Spent gas cylinders may contain significant amounts of remnant gas, which can cause death or serious injuries when released, WSH said in the e-mail alert.

It urged all companies storing or handling flammable gas cylinders to undertake an urgent assessment of their safety measures, including the following:

Flammable gases should be discharged from cylinders only when it is deemed safe to do so. Any release should be properly controlled, through vent lines to a safe, well-ventilated location.

Potential sources include open flames, frictional sparks, and hot surfaces. Electrical outlets should not be overloaded or wiring exposed as these can overheat or produce sparks.

Non-sparking tools should be used when working with gas cylinders containing flammables. Ensure that electrical equipment used, including work area lighting, is rated explosion-proof.

Do not discharge gas cylinders if incompatible work, such as hot work, is being carried out nearby.

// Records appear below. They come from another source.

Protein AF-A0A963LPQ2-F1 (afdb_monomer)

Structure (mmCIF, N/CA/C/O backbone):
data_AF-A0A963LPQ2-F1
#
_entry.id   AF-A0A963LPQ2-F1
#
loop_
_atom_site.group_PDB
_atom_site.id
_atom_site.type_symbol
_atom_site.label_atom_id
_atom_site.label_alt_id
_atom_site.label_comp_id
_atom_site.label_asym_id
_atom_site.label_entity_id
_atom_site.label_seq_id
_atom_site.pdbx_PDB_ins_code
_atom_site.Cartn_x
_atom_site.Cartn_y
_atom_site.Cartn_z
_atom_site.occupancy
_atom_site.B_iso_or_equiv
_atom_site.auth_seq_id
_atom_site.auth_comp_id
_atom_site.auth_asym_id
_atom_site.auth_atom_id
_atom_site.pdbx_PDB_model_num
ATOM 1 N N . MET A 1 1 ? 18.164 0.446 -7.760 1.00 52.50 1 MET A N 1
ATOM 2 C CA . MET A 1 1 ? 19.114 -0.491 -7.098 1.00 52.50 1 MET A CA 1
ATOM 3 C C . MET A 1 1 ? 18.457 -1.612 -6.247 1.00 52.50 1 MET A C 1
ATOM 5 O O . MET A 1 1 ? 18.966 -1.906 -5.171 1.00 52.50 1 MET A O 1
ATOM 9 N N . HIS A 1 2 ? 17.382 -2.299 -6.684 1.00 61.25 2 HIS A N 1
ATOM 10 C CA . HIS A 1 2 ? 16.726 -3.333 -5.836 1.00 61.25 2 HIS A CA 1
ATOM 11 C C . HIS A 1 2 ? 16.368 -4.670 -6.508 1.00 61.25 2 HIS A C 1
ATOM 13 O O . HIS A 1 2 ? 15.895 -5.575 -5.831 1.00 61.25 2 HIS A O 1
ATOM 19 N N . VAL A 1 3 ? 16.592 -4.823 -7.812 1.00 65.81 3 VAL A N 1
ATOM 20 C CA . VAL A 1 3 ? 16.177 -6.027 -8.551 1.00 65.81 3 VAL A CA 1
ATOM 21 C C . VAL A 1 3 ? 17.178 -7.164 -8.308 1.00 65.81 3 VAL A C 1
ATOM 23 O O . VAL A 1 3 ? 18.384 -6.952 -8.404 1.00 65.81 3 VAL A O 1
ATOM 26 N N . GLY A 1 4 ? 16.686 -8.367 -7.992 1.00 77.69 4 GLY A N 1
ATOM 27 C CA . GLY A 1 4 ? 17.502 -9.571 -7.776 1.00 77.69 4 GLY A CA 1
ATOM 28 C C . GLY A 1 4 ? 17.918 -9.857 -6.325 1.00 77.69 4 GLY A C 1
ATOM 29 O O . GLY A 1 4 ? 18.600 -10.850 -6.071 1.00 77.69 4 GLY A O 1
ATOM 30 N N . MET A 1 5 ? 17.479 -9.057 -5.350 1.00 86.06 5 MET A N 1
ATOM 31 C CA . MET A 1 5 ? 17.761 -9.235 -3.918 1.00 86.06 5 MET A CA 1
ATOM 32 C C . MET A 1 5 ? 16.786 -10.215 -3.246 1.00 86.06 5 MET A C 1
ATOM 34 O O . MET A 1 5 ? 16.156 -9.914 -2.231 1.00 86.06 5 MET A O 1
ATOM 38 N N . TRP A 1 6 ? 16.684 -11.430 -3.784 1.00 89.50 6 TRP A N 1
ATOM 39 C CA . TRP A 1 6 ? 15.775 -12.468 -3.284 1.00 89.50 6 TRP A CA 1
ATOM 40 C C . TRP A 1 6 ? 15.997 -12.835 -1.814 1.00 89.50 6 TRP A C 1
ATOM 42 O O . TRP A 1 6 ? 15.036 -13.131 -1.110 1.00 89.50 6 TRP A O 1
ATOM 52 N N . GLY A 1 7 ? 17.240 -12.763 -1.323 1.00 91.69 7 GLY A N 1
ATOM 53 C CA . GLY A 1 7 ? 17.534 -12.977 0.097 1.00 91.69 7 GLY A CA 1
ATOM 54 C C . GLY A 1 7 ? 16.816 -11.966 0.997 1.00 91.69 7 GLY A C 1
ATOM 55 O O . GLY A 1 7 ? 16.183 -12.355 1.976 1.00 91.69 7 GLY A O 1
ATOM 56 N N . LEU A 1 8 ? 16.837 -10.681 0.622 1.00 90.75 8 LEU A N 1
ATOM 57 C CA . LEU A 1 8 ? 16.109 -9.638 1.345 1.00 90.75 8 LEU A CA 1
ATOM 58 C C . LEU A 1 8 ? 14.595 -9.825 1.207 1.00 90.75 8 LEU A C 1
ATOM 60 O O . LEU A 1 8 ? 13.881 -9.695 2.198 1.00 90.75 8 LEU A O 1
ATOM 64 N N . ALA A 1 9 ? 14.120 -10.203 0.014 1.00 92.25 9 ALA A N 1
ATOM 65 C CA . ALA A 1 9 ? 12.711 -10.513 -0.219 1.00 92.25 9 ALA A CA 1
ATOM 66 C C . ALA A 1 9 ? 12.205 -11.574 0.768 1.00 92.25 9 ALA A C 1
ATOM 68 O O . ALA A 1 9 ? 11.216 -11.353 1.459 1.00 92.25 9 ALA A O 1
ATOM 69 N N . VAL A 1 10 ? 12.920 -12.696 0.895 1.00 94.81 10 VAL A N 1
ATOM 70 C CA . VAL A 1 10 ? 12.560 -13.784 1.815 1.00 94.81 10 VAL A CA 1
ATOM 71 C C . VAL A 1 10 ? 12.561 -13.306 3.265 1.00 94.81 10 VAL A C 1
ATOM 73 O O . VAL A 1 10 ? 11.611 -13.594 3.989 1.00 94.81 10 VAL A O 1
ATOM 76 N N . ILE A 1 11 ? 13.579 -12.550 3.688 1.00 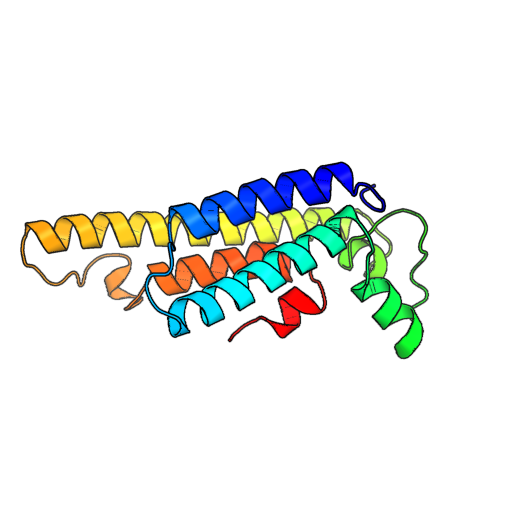95.12 11 ILE A N 1
ATOM 77 C CA . ILE A 1 11 ? 13.661 -12.016 5.056 1.00 95.12 11 ILE A CA 1
ATOM 78 C C . ILE A 1 11 ? 12.441 -11.146 5.371 1.00 95.12 11 ILE A C 1
ATOM 80 O O . ILE A 1 11 ? 11.766 -11.371 6.376 1.00 95.12 11 ILE A O 1
ATOM 84 N N . VAL A 1 12 ? 12.130 -10.178 4.507 1.00 93.25 12 VAL A N 1
ATOM 85 C CA . VAL A 1 12 ? 11.024 -9.240 4.737 1.00 93.25 12 VAL A CA 1
ATOM 86 C C . VAL A 1 12 ? 9.675 -9.955 4.668 1.00 93.25 12 VAL A C 1
ATOM 88 O O . VAL A 1 12 ? 8.827 -9.723 5.528 1.00 93.25 12 VAL A O 1
ATOM 91 N N . ILE A 1 13 ? 9.497 -10.893 3.730 1.00 94.69 13 ILE A N 1
ATOM 92 C CA . ILE A 1 13 ? 8.302 -11.744 3.656 1.00 94.69 13 ILE A CA 1
ATOM 93 C C . ILE A 1 13 ? 8.119 -12.510 4.962 1.00 94.69 13 ILE A C 1
ATOM 95 O O . ILE A 1 13 ? 7.028 -12.476 5.525 1.00 94.69 13 ILE A O 1
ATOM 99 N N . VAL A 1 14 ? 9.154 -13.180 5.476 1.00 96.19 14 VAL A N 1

Gas cylinders should be labelled to warn of the hazards and precautions for proper storage and handling. Brief workers on the risk controls in place and provide on-site supervision of the work.

In addition to fire-retardant coveralls, workers should have personal gas detectors or detectors should be installed in areas where gas can accumulate, to alert them to any build-up of a flammable mixture.

First-time corporate offenders that fail to comply with the Workplace Safety and Health Act may be sentenced to a fine of up to $500,000, while individuals can be sentenced to a fine of up to $200,000 and/or jail for up to two years.